My argument was simple. The speed of the descents of the bear markets starting in the months shown in Table 1 were similar and – except for the very shallow 1941 bear market – there was some similarity in the time taken to reach the bottom – about 16 months on average and 17 months for the 2007 market. The question I posed to myself was how quickly the market could recover. I am a believer in that if some event has happened a few times, it is a more likely option for the future than if something has never happened before. But more likely doesn’t mean it is likely! Past performance is not a reliable indicator of future performance but sometimes it is all we have got.
The other five markets recovered to a half way point (meaning 50 per cent back to the top from the bottom as in a Fibonacci retracement) in an average of 14 months – that would mean May 2010 if this market was similar. It didn’t quite happen but we got pretty close! It happened on a daily basis but not for the monthly averages.
The average complete recovery for the other five markets was 35 months at an annual rate of 24 per cent excluding dividends. Nice, if you can get it. That would mean back to 6800 for the S&P/ASX 200 in February 2012. So where are we up to?
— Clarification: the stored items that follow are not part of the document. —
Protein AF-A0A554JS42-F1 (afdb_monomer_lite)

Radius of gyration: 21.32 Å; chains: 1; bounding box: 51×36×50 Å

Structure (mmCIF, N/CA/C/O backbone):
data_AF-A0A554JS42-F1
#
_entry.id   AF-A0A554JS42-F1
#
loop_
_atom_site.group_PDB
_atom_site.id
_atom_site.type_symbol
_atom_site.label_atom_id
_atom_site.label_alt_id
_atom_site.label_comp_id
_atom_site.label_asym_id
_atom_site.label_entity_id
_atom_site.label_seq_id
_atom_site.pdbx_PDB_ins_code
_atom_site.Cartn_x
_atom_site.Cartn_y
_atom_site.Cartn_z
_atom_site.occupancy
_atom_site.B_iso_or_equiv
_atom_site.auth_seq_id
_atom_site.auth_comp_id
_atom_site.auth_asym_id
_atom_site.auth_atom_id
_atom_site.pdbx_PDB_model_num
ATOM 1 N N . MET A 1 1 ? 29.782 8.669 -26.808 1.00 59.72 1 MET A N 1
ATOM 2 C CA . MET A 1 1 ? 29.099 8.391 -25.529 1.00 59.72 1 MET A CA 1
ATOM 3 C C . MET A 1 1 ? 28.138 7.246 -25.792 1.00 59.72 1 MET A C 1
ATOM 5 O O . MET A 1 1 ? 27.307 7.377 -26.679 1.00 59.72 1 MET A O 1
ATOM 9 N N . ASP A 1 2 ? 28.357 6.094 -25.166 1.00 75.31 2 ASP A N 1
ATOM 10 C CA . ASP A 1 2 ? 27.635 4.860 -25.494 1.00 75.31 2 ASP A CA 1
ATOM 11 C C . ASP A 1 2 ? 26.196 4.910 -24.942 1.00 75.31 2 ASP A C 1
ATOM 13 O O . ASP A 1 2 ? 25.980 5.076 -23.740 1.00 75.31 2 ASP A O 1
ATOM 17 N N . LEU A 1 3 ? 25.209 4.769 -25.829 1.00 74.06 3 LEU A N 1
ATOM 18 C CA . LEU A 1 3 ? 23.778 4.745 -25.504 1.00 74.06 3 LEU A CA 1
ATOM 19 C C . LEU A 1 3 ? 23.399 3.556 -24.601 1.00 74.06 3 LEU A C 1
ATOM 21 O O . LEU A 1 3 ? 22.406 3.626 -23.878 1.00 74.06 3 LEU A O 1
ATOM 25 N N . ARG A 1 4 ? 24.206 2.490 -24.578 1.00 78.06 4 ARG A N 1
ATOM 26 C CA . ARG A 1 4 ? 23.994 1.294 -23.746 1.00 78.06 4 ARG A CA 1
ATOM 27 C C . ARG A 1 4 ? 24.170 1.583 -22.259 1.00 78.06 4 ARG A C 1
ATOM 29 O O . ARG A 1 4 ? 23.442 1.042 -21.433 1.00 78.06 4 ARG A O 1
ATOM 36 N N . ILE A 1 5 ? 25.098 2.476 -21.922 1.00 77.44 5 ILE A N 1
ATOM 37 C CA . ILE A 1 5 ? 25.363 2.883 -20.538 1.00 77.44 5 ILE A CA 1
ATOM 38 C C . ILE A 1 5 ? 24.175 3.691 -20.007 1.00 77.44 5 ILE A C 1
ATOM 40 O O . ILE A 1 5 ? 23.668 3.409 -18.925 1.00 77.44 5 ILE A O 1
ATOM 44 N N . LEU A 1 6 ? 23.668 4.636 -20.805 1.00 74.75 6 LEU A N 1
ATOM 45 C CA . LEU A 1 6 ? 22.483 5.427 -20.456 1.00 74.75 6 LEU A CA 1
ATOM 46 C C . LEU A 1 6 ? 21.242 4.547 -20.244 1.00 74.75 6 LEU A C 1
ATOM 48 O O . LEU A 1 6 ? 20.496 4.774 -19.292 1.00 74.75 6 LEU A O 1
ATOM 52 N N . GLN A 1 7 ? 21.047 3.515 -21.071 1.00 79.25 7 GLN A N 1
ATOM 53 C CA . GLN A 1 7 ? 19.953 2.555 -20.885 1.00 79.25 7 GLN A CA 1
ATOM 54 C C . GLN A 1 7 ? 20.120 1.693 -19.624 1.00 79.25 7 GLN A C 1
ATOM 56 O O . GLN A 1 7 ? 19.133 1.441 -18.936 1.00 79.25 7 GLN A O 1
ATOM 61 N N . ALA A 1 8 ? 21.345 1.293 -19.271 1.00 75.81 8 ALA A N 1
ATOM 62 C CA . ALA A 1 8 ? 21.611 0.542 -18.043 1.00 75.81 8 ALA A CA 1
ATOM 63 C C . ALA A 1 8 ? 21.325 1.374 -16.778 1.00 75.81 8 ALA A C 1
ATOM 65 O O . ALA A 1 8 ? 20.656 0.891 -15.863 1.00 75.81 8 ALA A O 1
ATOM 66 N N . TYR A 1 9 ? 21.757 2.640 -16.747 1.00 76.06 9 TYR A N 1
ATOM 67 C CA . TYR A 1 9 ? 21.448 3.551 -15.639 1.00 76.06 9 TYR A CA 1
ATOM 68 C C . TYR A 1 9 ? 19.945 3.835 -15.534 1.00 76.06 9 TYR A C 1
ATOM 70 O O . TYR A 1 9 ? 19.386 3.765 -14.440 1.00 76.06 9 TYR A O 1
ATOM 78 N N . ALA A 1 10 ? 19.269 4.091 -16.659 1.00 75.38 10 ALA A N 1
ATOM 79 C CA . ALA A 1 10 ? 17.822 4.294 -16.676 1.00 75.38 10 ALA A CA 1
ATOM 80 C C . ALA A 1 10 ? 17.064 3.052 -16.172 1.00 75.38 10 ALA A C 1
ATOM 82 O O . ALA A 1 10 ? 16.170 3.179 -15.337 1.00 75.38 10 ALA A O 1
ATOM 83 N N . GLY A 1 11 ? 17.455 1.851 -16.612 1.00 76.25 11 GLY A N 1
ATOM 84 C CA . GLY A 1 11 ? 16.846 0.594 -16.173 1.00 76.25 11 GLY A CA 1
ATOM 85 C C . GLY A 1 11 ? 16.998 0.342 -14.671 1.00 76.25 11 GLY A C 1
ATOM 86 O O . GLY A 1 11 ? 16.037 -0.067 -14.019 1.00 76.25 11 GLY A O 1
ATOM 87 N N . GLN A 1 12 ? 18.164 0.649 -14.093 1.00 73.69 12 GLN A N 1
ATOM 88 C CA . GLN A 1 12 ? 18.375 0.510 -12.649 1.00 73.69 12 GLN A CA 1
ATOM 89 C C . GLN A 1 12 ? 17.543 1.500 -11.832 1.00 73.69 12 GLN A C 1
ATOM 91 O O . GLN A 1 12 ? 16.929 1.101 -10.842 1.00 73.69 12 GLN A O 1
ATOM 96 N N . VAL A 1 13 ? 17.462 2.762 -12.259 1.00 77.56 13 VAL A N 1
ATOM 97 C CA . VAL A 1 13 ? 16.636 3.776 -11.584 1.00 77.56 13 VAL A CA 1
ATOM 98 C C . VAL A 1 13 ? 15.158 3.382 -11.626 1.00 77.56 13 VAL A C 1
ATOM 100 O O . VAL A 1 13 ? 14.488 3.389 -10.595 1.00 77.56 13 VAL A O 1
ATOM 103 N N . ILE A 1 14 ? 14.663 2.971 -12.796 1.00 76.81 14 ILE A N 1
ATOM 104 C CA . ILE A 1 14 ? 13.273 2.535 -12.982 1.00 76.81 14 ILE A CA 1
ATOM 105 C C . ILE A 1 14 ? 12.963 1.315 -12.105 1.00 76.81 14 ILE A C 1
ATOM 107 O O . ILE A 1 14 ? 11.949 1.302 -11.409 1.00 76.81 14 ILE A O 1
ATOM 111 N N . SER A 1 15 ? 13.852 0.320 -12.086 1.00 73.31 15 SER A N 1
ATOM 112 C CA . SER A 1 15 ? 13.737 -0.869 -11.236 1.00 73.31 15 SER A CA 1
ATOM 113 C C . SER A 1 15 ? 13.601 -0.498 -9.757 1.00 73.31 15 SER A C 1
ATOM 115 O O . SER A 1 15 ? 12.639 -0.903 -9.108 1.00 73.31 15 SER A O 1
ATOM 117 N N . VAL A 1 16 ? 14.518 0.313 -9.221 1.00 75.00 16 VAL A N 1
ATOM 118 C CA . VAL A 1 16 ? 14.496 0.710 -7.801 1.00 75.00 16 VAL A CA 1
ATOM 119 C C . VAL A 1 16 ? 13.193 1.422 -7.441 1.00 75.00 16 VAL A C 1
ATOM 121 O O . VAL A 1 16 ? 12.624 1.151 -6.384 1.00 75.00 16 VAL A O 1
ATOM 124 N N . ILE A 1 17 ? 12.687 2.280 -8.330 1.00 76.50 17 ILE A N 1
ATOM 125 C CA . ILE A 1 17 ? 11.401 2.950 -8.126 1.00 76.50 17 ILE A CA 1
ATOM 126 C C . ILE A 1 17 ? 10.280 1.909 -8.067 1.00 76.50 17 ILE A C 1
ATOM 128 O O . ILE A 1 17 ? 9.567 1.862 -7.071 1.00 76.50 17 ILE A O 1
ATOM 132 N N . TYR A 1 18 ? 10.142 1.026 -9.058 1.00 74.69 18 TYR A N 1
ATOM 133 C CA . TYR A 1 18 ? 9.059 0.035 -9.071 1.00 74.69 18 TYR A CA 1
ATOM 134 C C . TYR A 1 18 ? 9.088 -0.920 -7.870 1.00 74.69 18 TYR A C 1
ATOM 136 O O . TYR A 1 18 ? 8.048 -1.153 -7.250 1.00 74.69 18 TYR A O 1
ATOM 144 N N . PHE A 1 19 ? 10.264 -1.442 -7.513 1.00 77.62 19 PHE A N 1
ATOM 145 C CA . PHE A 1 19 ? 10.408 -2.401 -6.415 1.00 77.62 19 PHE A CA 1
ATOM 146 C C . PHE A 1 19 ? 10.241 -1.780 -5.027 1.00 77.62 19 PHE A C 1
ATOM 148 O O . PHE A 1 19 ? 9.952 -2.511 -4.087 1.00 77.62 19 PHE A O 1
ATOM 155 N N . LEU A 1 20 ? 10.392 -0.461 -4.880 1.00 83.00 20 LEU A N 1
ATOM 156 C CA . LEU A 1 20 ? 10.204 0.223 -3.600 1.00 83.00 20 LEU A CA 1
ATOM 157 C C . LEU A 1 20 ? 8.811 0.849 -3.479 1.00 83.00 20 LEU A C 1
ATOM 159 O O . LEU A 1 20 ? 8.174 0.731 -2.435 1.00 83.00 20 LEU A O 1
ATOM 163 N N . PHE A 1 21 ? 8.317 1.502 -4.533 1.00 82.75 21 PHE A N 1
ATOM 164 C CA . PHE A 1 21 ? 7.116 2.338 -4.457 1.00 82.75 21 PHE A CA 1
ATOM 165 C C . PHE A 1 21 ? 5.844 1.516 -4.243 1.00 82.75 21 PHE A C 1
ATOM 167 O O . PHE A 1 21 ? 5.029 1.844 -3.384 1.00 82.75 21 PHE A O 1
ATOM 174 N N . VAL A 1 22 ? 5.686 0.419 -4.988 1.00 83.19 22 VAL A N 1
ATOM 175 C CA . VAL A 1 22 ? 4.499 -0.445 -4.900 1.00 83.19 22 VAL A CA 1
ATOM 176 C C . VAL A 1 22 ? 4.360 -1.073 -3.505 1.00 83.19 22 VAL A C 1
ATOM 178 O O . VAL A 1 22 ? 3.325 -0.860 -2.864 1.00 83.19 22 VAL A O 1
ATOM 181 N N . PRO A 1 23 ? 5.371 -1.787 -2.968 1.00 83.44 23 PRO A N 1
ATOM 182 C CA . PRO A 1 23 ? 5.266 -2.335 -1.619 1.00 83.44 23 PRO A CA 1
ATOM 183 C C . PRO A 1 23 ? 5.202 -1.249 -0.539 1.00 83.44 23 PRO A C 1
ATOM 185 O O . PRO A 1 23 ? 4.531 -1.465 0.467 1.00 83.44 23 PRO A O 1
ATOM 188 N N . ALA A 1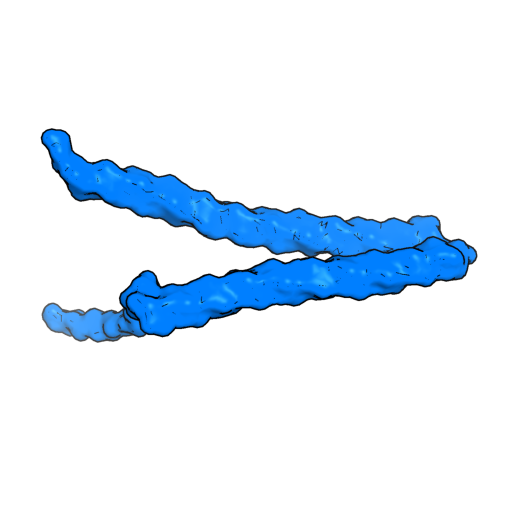 24 ? 5.806 -0.071 -0.739 1.00 89.81 24 ALA A N 1
ATOM 189 C CA . ALA A 1 24 ? 5.678 1.036 0.210 1.00 89.81 24 ALA A CA 1
ATOM 190 C C . ALA A 1 24 ? 4.229 1.540 0.329 1.00 89.81 24 ALA A C 1
ATOM 192 O O . ALA A 1 24 ? 3.729 1.709 1.441 1.00 89.81 24 ALA A O 1
ATOM 193 N N . VAL A 1 25 ? 3.525 1.732 -0.792 1.00 87.88 25 VAL A N 1
ATOM 194 C CA . VAL A 1 25 ? 2.116 2.169 -0.778 1.00 87.88 25 VAL A CA 1
ATOM 195 C C . VAL A 1 25 ? 1.225 1.117 -0.114 1.00 87.88 25 VAL A C 1
ATOM 197 O O . VAL A 1 25 ? 0.382 1.467 0.713 1.00 87.88 25 VAL A O 1
ATOM 200 N N . ILE A 1 26 ? 1.444 -0.168 -0.409 1.00 88.06 26 ILE A N 1
ATOM 201 C CA . ILE A 1 26 ? 0.717 -1.269 0.242 1.00 88.06 26 ILE A CA 1
ATOM 202 C C . ILE A 1 26 ? 0.997 -1.287 1.749 1.00 88.06 26 ILE A C 1
ATOM 204 O O . ILE A 1 26 ? 0.061 -1.406 2.538 1.00 88.06 26 ILE A O 1
ATOM 208 N N . ALA A 1 27 ? 2.255 -1.124 2.165 1.00 90.31 27 ALA A N 1
ATOM 209 C CA . ALA A 1 27 ? 2.627 -1.089 3.576 1.00 90.31 27 ALA A CA 1
ATOM 210 C C . ALA A 1 27 ? 1.942 0.069 4.317 1.00 90.31 27 ALA A C 1
ATOM 212 O O . ALA A 1 27 ? 1.380 -0.138 5.391 1.00 90.31 27 ALA A O 1
ATOM 213 N N . ILE A 1 28 ? 1.915 1.270 3.732 1.00 91.44 28 ILE A N 1
ATOM 214 C CA . ILE A 1 28 ? 1.232 2.433 4.320 1.00 91.44 28 ILE A CA 1
ATOM 215 C C . ILE A 1 28 ? -0.283 2.191 4.408 1.00 91.44 28 ILE A C 1
ATOM 217 O O . ILE A 1 28 ? -0.892 2.445 5.452 1.00 91.44 28 ILE A O 1
ATOM 221 N N . ALA A 1 29 ? -0.901 1.659 3.350 1.00 88.44 29 ALA A N 1
ATOM 222 C CA . ALA A 1 29 ? -2.320 1.301 3.357 1.00 88.44 29 ALA A CA 1
ATOM 223 C C . ALA A 1 29 ? -2.637 0.256 4.443 1.00 88.44 29 ALA A C 1
ATOM 225 O O . ALA A 1 29 ? -3.636 0.362 5.152 1.00 88.44 29 ALA A O 1
ATOM 226 N N . PHE A 1 30 ? -1.753 -0.721 4.638 1.00 90.19 30 PHE A N 1
ATOM 227 C CA . PHE A 1 30 ? -1.914 -1.742 5.667 1.00 90.19 30 PHE A CA 1
ATOM 228 C C . PHE A 1 30 ? -1.761 -1.172 7.084 1.00 90.19 30 PHE A C 1
ATOM 230 O O . PHE A 1 30 ? -2.590 -1.441 7.950 1.00 90.19 30 PHE A O 1
ATOM 237 N N . ILE A 1 31 ? -0.756 -0.324 7.319 1.00 93.00 31 ILE A N 1
ATOM 238 C CA . ILE A 1 31 ? -0.544 0.344 8.614 1.00 93.00 31 ILE A CA 1
ATOM 239 C C . ILE A 1 31 ? -1.745 1.224 8.974 1.00 93.00 31 ILE A C 1
ATOM 241 O O . ILE A 1 31 ? -2.223 1.183 10.106 1.00 93.00 31 ILE A O 1
ATOM 245 N N . THR A 1 32 ? -2.264 1.999 8.020 1.00 89.06 32 THR A N 1
ATOM 246 C CA . THR A 1 32 ? -3.442 2.854 8.251 1.00 89.06 32 THR A CA 1
ATOM 247 C C . THR A 1 32 ? -4.711 2.039 8.511 1.00 89.06 32 THR A C 1
ATOM 249 O O . THR A 1 32 ? -5.515 2.428 9.360 1.00 89.06 32 THR A O 1
ATOM 252 N N . LEU A 1 33 ? -4.864 0.877 7.868 1.00 90.00 33 LEU A N 1
ATOM 253 C CA . LEU A 1 33 ? -5.944 -0.069 8.154 1.00 90.00 33 LEU A CA 1
ATOM 254 C C . LEU A 1 33 ? -5.844 -0.637 9.579 1.00 90.00 33 LEU A C 1
ATOM 256 O O . LEU A 1 33 ? -6.828 -0.594 10.320 1.00 90.00 33 LEU A O 1
ATOM 260 N N . LEU A 1 34 ? -4.658 -1.100 9.990 1.00 90.19 34 LEU A N 1
ATOM 261 C CA . LEU A 1 34 ? -4.409 -1.585 11.353 1.00 90.19 34 LEU A CA 1
ATOM 262 C C . LEU A 1 34 ? -4.655 -0.494 12.401 1.00 90.19 34 LEU A C 1
ATOM 264 O O . LEU A 1 34 ? -5.292 -0.754 13.422 1.00 90.19 34 LEU A O 1
ATOM 268 N N . TRP A 1 35 ? -4.204 0.734 12.134 1.00 88.06 35 TRP A N 1
ATOM 269 C CA . TRP A 1 35 ? -4.441 1.877 13.012 1.00 88.06 35 TRP A CA 1
ATOM 270 C C . TRP A 1 35 ? -5.930 2.198 13.154 1.00 88.06 35 TRP A C 1
ATOM 272 O O . TRP A 1 35 ? -6.402 2.458 14.261 1.00 88.06 35 TRP A O 1
ATOM 282 N N . GLY A 1 36 ? -6.690 2.139 12.058 1.00 86.25 36 GLY A N 1
ATOM 283 C CA . GLY A 1 36 ? -8.141 2.298 12.098 1.00 86.25 36 GLY A CA 1
ATOM 284 C C . GLY A 1 36 ? -8.810 1.244 12.971 1.00 86.25 36 GLY A C 1
ATOM 285 O O . GLY A 1 36 ? -9.575 1.593 13.868 1.00 86.25 36 GLY A O 1
ATOM 286 N N . ILE A 1 37 ? -8.479 -0.036 12.771 1.00 85.06 37 ILE A N 1
ATOM 287 C CA . ILE A 1 37 ? -9.019 -1.129 13.593 1.00 85.06 37 ILE A CA 1
ATOM 288 C C . ILE A 1 37 ? -8.695 -0.886 15.070 1.00 85.06 37 ILE A C 1
ATOM 290 O O . ILE A 1 37 ? -9.602 -0.897 15.898 1.00 85.06 37 ILE A O 1
ATOM 294 N N . TYR A 1 38 ? -7.435 -0.593 15.397 1.00 87.00 38 TYR A N 1
ATOM 295 C CA . TYR A 1 38 ? -7.007 -0.309 16.766 1.00 87.00 38 TYR A CA 1
ATOM 296 C C . TYR A 1 38 ? -7.785 0.864 17.387 1.00 87.00 38 TYR A C 1
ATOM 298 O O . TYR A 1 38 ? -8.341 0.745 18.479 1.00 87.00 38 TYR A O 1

It turns out that – at least visually – we are on track to compete with two of the markets – the aftermaths of the 1929 and 1973 recessions. I have lined the data up in Chart 1 so that the January of 1929, 1973 and 2007 are at the left of the chart with the axis measuring months from the January. The peaks did not all occur in the same month. The 1973 market did peak in January 1973 but 1929 had two similar peaks in February and July/August 1929. You can line them up how you see fit.
I am surprised by the similarity of the recoveries – even if we line the peaks up rather than the Januarys. Despite all of the ups and downs over the last six to nine months, we have not lost significant ground. At around this point in the 1973 bear market recovery, there was a really big correction. It was smoother sailing following 1929 although they had a very large false start. So if history were to repeat itself, where would we be? We could be at just under 8000 for the S&P/ASX 200 by the end of 2013. That recovery equates to growth of around 16 per cent per annum over the next three and a half years not including dividends.
Of course, this visual comparison proves nothing. But I suspect at this point, in the aftermaths of 1929 and 1973, there were many sceptics who were subsequently proven wrong. This analysis gives me some comfort in sticking to my optimistic forecasts. After analysts have probably adjusted their forecasts for recent events (up and down), I’ll return in a couple of weeks with hard numbers. For now, let’s just have a rest after a very volatile couple of months and maybe experience a gentle upturn in the market.